Inhibition of cancerous properties of triple-negative MDA-MB-436 cells by targeting the K+ voltage-dependent Kv2.1 channel

: We have investigated the involvement of K+ channels in generating the membrane current in MDA-MB-436 cells, a model of triple-negative breast cancer (TNBC). The membrane current is strongly influenced by the opening of voltage-dependent channels insensitive to the nonspecific K+ channel inhibitor 4-aminopyridine (4-AP). Using the cell patch clamp technique, we observed a significant decrease in membrane current after exposure to the generic K+ channel inhibitor tetraethylammonium chloride (TEA-Cl), indicating that K+ ions contribute to the overall membrane current through K+ channels that are insensitive to 4-AP but TEA-Cl-sensitive. RNA-sequencing analysis identified the Big Potassium (BK or Maxi-K or KCa1.1, encoded by KCNMA1) and the Kv2.1 (encoded by KCNB1) channels as putative candidates, both of which are involved in cancer cell proliferation and migration. Iberiotoxin, a specific inhibitor of BK channels, did not affect the total membrane current, just as CdCl₂ did, a potent inhibitor of Ca2⁺ channels involved in BK activation. Using selective inhibitors, stromatoxin and drofenine, we demonstrated that the Kv2.1 channel contributes to the membrane current in MDA-MB-436 cells.
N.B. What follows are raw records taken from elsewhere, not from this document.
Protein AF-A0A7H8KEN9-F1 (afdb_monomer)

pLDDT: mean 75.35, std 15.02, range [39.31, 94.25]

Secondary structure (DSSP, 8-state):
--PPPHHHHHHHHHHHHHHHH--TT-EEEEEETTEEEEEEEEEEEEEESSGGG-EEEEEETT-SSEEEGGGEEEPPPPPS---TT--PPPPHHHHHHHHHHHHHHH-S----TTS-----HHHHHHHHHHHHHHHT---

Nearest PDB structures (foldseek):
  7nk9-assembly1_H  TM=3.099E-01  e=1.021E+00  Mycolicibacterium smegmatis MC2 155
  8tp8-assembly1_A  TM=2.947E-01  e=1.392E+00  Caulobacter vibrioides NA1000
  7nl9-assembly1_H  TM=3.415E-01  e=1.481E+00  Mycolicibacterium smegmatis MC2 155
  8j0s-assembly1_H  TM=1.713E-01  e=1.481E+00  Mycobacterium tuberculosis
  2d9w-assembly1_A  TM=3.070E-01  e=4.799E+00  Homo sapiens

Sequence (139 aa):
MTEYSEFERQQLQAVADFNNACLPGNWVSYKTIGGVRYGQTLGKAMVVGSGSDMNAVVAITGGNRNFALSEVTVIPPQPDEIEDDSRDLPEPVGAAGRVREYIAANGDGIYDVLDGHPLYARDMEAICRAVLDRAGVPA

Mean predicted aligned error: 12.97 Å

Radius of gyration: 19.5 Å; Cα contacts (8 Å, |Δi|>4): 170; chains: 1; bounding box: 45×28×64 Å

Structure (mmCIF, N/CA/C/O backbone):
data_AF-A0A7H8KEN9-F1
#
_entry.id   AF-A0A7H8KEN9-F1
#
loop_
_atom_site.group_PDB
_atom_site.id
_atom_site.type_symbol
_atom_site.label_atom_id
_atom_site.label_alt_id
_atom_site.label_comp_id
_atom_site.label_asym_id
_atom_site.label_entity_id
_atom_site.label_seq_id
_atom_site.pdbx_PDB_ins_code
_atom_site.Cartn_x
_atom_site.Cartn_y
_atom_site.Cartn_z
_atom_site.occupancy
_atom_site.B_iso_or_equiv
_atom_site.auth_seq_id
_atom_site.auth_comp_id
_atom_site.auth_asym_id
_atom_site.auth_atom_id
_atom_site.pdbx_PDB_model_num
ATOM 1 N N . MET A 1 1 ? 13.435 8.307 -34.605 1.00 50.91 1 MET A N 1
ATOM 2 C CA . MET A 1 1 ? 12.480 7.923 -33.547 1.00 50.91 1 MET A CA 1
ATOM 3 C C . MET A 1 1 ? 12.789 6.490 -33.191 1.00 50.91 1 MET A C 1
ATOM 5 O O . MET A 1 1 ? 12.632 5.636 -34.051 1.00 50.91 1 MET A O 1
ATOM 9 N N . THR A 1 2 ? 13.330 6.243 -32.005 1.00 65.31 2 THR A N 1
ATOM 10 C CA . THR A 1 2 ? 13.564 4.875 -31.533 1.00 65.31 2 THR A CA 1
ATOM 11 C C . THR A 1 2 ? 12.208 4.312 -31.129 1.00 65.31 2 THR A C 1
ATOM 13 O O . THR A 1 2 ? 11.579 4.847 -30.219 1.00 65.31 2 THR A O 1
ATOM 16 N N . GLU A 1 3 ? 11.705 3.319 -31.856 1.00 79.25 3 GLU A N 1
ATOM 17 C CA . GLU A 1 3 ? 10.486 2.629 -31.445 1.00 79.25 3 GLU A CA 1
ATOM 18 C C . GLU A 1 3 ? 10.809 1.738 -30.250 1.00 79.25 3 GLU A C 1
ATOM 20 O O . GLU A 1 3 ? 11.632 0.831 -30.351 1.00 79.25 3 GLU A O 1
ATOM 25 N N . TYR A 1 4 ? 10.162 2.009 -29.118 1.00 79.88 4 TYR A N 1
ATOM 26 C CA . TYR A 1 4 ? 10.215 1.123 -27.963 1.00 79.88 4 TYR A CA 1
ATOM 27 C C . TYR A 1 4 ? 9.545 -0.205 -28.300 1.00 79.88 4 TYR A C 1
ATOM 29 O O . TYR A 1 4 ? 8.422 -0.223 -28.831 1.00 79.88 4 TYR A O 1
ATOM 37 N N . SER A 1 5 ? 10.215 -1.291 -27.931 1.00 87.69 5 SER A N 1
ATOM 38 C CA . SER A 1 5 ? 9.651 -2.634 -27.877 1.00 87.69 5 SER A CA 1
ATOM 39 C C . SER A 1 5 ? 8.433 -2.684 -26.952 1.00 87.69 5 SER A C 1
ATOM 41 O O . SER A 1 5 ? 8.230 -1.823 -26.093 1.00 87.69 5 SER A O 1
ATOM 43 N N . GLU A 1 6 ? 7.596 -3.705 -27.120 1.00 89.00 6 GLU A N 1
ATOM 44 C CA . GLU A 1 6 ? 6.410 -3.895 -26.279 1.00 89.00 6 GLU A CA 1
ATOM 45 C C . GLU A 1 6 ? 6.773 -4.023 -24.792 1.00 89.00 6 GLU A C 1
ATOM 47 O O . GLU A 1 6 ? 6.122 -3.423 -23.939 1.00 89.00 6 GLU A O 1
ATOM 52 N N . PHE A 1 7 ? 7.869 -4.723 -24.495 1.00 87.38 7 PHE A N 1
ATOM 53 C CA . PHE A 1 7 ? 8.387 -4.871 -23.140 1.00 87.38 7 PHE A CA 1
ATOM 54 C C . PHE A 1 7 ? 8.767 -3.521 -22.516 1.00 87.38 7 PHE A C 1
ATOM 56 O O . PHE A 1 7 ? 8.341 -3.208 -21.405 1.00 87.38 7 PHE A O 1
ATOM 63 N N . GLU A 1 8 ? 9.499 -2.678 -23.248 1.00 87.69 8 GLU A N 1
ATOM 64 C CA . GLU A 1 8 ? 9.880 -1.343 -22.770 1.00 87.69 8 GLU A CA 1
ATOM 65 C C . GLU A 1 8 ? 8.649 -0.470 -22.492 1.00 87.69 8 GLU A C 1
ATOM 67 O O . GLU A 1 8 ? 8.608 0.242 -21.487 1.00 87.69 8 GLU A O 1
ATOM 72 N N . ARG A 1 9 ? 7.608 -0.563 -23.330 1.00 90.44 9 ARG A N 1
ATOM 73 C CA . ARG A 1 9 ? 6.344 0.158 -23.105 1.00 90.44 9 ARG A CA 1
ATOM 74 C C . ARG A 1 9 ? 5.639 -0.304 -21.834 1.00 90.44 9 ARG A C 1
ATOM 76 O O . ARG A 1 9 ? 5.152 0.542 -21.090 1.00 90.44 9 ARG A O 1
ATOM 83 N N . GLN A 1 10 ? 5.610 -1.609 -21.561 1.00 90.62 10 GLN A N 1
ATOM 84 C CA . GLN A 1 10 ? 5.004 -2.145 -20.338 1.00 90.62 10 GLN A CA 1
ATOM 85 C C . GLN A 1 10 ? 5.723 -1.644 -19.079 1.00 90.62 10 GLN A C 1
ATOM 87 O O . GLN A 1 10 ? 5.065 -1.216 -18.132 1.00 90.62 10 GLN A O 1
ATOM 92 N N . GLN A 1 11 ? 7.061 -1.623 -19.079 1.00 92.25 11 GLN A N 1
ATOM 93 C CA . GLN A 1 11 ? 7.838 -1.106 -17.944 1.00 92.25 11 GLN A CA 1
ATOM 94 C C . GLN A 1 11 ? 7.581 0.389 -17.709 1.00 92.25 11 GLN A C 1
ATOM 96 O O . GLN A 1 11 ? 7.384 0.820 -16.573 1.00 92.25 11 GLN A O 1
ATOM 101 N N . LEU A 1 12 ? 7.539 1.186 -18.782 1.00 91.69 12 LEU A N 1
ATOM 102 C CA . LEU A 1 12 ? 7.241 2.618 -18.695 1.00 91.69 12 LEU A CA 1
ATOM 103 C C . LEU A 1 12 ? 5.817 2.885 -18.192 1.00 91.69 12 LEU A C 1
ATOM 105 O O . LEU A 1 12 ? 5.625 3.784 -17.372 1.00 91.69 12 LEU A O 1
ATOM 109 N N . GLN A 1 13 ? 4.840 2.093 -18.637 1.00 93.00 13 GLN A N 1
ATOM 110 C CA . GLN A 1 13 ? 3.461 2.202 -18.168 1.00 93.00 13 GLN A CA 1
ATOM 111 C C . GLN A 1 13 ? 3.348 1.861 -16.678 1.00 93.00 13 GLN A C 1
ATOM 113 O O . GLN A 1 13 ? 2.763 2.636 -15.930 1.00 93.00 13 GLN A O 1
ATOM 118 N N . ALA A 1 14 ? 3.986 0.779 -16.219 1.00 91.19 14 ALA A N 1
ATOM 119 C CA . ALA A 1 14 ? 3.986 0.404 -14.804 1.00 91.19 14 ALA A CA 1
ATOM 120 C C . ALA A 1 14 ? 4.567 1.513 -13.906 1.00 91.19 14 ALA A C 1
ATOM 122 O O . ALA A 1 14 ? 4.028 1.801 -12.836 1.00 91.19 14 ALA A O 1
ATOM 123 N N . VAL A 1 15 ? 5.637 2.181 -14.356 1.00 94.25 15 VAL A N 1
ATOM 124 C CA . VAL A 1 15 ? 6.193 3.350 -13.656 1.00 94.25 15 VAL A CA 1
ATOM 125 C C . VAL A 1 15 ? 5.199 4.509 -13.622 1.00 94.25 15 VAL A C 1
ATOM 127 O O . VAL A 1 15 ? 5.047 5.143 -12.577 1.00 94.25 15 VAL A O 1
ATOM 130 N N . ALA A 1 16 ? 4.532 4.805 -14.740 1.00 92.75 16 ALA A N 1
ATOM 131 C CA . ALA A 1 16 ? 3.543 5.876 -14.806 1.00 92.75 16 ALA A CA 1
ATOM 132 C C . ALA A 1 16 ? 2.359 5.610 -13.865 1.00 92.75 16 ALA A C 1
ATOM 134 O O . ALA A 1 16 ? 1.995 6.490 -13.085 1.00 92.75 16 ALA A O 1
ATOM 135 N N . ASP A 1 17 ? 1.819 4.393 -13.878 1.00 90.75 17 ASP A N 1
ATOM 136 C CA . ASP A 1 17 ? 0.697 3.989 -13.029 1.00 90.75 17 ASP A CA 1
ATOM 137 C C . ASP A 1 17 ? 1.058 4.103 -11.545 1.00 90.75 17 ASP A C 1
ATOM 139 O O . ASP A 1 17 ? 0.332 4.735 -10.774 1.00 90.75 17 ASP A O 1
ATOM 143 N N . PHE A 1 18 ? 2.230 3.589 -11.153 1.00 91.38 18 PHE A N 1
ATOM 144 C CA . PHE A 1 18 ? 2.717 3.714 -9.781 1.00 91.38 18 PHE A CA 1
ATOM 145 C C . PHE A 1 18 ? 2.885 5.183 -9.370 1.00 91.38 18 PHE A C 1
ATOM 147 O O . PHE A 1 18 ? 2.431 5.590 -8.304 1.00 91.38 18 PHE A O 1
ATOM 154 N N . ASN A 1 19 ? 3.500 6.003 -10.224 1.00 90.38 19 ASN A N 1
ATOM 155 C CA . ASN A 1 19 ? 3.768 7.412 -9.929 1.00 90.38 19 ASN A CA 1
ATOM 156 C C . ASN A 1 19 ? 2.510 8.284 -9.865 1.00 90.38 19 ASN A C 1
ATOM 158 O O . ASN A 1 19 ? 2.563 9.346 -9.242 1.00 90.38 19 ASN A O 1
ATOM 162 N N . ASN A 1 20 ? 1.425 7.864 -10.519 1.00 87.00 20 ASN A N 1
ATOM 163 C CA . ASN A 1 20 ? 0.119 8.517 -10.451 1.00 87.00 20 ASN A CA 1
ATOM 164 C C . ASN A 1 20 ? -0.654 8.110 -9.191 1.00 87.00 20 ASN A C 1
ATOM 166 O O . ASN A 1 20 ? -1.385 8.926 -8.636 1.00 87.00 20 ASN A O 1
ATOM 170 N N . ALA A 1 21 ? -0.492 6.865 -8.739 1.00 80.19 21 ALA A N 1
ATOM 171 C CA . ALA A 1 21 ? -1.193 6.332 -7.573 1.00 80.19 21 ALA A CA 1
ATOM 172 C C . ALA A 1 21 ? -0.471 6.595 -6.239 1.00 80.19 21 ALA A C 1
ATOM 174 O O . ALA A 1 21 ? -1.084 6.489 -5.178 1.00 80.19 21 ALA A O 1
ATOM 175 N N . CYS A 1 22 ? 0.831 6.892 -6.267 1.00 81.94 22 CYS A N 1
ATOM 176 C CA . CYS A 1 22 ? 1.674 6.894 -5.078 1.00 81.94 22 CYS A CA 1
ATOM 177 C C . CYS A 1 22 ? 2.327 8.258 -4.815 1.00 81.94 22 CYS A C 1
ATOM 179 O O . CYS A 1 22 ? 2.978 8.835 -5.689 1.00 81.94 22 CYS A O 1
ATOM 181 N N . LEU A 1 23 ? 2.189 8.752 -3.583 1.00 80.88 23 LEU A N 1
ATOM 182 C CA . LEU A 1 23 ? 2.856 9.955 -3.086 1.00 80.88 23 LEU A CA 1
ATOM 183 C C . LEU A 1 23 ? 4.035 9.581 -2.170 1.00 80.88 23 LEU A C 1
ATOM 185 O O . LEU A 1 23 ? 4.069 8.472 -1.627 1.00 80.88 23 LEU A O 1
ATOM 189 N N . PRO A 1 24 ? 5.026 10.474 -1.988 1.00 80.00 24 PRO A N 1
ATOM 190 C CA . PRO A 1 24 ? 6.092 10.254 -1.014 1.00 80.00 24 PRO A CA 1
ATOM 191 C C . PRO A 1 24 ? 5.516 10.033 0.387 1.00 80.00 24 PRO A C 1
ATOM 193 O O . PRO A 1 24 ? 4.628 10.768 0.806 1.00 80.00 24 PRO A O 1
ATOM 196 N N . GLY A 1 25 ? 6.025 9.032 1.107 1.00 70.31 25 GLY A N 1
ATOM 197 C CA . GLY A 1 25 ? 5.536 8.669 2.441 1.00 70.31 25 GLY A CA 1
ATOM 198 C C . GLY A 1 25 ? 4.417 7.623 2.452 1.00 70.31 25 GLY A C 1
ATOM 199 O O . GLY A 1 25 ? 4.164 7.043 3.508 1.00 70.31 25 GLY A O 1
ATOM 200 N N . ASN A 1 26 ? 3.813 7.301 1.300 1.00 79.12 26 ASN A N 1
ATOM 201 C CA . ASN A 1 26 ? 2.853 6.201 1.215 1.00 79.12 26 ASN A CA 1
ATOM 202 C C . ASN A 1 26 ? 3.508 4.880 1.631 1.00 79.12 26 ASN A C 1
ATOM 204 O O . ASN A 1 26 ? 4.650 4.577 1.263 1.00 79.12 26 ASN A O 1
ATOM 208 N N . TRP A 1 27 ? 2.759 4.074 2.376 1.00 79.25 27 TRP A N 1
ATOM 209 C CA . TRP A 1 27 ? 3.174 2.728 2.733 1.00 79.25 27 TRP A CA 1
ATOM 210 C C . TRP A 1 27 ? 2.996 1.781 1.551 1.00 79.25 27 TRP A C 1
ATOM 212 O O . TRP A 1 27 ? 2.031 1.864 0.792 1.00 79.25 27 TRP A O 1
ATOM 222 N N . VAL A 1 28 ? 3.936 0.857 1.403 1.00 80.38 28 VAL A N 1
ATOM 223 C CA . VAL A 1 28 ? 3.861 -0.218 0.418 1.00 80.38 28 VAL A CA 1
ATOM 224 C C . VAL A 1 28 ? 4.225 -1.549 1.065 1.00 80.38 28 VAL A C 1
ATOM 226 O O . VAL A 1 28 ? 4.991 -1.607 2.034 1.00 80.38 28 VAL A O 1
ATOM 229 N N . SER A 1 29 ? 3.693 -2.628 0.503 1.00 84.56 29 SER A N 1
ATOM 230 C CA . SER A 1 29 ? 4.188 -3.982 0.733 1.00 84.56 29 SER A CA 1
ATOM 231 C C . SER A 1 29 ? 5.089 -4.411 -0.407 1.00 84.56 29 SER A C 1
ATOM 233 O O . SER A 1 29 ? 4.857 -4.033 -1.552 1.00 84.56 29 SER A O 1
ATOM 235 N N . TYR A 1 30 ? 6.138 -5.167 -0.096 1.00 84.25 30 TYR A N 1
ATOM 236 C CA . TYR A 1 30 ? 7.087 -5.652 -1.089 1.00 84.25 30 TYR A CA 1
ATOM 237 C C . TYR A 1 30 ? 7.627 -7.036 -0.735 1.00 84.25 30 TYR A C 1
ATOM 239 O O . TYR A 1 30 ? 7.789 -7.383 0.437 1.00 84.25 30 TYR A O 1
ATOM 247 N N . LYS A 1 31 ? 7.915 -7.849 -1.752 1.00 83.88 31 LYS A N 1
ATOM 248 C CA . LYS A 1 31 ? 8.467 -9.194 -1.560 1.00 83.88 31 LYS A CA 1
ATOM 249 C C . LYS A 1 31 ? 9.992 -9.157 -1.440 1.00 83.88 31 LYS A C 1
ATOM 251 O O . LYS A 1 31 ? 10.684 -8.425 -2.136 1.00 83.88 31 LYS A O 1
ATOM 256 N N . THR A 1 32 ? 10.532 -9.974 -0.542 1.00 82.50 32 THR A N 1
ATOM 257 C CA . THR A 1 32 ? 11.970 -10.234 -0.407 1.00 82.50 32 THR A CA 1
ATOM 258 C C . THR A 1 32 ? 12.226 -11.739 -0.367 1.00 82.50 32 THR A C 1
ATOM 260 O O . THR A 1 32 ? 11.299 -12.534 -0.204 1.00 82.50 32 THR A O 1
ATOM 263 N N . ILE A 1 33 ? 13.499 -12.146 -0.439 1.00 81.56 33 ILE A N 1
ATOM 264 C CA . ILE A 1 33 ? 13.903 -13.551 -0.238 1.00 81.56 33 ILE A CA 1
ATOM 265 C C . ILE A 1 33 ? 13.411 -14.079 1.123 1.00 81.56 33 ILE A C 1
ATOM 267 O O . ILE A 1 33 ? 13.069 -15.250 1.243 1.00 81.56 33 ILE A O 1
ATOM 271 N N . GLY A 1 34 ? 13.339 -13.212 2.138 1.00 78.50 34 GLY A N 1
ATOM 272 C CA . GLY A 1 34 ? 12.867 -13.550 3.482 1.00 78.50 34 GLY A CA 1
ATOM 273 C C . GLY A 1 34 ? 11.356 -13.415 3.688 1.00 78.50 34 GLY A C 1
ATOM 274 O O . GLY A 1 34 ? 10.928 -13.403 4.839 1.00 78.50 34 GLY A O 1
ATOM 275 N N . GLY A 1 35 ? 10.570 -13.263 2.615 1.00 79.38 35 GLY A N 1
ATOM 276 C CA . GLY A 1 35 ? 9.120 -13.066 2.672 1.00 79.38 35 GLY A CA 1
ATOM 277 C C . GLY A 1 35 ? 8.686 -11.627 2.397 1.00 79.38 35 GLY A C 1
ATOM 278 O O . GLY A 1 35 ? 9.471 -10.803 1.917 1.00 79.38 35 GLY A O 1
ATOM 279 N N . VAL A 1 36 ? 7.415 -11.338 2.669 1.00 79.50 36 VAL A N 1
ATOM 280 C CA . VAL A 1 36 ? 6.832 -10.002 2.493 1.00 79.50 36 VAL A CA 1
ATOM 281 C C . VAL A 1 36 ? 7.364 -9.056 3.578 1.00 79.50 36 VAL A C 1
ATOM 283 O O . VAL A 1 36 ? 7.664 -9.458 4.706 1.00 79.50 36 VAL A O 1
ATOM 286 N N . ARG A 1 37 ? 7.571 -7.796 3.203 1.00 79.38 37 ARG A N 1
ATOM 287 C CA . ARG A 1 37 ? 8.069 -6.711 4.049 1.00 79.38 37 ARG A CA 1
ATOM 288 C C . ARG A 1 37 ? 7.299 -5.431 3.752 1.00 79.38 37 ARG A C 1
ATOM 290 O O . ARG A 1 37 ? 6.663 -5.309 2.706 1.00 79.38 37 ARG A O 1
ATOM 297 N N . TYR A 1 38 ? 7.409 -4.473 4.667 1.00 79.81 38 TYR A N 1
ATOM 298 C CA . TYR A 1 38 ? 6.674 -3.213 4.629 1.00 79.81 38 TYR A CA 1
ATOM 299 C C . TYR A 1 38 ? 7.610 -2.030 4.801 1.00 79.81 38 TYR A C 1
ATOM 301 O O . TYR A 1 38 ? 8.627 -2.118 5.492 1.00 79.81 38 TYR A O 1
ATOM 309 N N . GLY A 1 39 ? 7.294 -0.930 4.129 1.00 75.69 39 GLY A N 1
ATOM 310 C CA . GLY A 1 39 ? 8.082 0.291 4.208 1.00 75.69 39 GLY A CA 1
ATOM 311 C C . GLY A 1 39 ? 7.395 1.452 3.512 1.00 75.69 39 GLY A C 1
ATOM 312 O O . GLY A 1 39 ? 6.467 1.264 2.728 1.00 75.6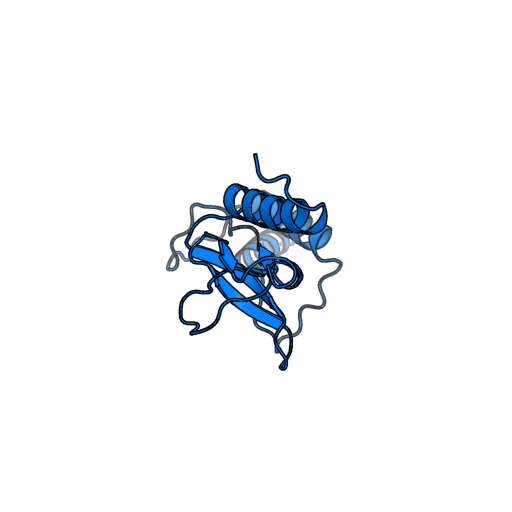9 39 GLY A O 1
ATOM 313 N N . GLN A 1 40 ? 7.870 2.658 3.795 1.00 83.06 40 GLN A N 1
ATOM 314 C CA . GLN A 1 40 ? 7.424 3.856 3.096 1.00 83.06 40 GLN A CA 1
ATOM 315 C C . GLN A 1 40 ? 8.202 4.018 1.798 1.00 83.06 40 GLN A C 1
ATOM 317 O O . GLN A 1 40 ? 9.408 3.786 1.763 1.00 83.06 40 GLN A O 1
ATOM 322 N N . THR A 1 41 ? 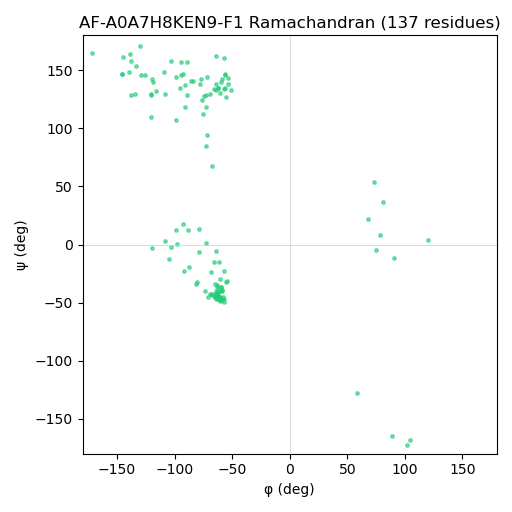7.537 4.439 0.731 1.00 85.56 41 THR A N 1
ATOM 323 C CA . THR A 1 41 ? 8.224 4.795 -0.512 1.00 85.56 41 THR A CA 1
ATOM 324 C C . THR A 1 41 ? 8.636 6.268 -0.527 1.00 85.56 41 THR A C 1
ATOM 326 O O . THR A 1 41 ? 8.019 7.121 0.113 1.00 85.56 41 THR A O 1
ATOM 329 N N . LEU A 1 42 ? 9.638 6.591 -1.347 1.00 84.75 42 LEU A N 1
ATOM 330 C CA . LEU A 1 42 ? 9.932 7.968 -1.757 1.00 84.75 42 LEU A CA 1
ATOM 331 C C . LEU A 1 42 ? 8.898 8.534 -2.753 1.00 84.75 42 LEU A C 1
ATOM 333 O O . LEU A 1 42 ? 9.046 9.662 -3.217 1.00 84.75 42 LEU A O 1
ATOM 337 N N . GLY A 1 43 ? 7.862 7.763 -3.104 1.00 82.56 43 GLY A N 1
ATOM 338 C CA . GLY A 1 43 ? 6.735 8.208 -3.929 1.00 82.56 43 GLY A CA 1
ATOM 339 C C . GLY A 1 43 ? 7.028 8.262 -5.421 1.00 82.56 43 GLY A C 1
ATOM 340 O O . GLY A 1 43 ? 6.231 8.809 -6.183 1.00 82.56 43 GLY A O 1
ATOM 341 N N . LYS A 1 44 ? 8.187 7.746 -5.844 1.00 90.44 44 LYS A N 1
ATOM 342 C CA . LYS A 1 44 ? 8.573 7.668 -7.251 1.00 90.44 44 LYS A CA 1
ATOM 343 C C . LYS A 1 44 ? 9.223 6.330 -7.582 1.00 90.44 44 LYS A C 1
ATOM 345 O O . LYS A 1 44 ? 10.179 5.906 -6.932 1.00 90.44 44 LY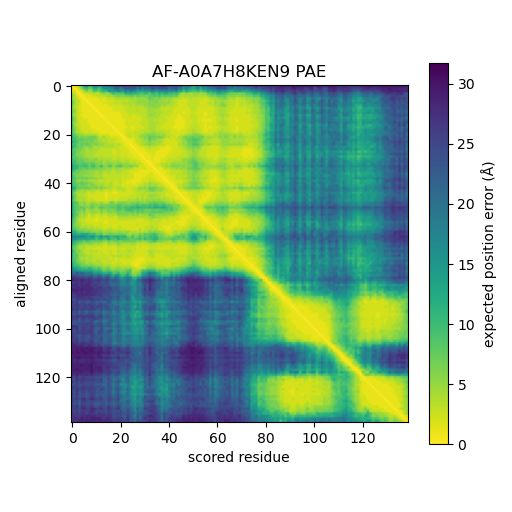S A O 1
ATOM 350 N N . ALA A 1 45 ? 8.709 5.708 -8.630 1.00 93.06 45 ALA A N 1
ATOM 351 C CA . ALA A 1 45 ? 9.319 4.611 -9.350 1.00 93.06 45 ALA A CA 1
ATOM 352 C C . ALA A 1 45 ? 10.102 5.132 -10.563 1.00 93.06 45 ALA A C 1
ATOM 354 O O . ALA A 1 45 ? 9.841 6.222 -11.084 1.00 93.06 45 ALA A O 1
ATOM 355 N N . MET A 1 46 ? 11.066 4.337 -11.013 1.00 93.50 46 MET A N 1
ATOM 356 C CA . MET A 1 46 ? 11.941 4.620 -12.147 1.00 93.50 46 MET A CA 1
ATOM 357 C C . MET A 1 46 ? 12.255 3.333 -12.907 1.00 93.50 46 MET A C 1
ATOM 359 O O . MET A 1 46 ? 12.121 2.241 -12.363 1.00 93.50 46 MET A O 1
ATOM 363 N N . VAL A 1 47 ? 12.715 3.456 -14.149 1.00 93.25 47 VAL A N 1
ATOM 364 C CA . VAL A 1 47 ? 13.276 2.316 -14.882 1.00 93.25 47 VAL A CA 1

Furthermore, drofenine inhibited cell migration as measured by the xCELLigence Real-Time Cell Analyzer System and induced apoptosis. Single-cell analysis revealed that the Kv2.1 channel is expressed in both normal and cancerous tissues, with significant upregulation in brain metastases. This raises the possibility that Kv2.1 could be explored as a potential therapeutic target for controlling advanced stages of the neoplasia.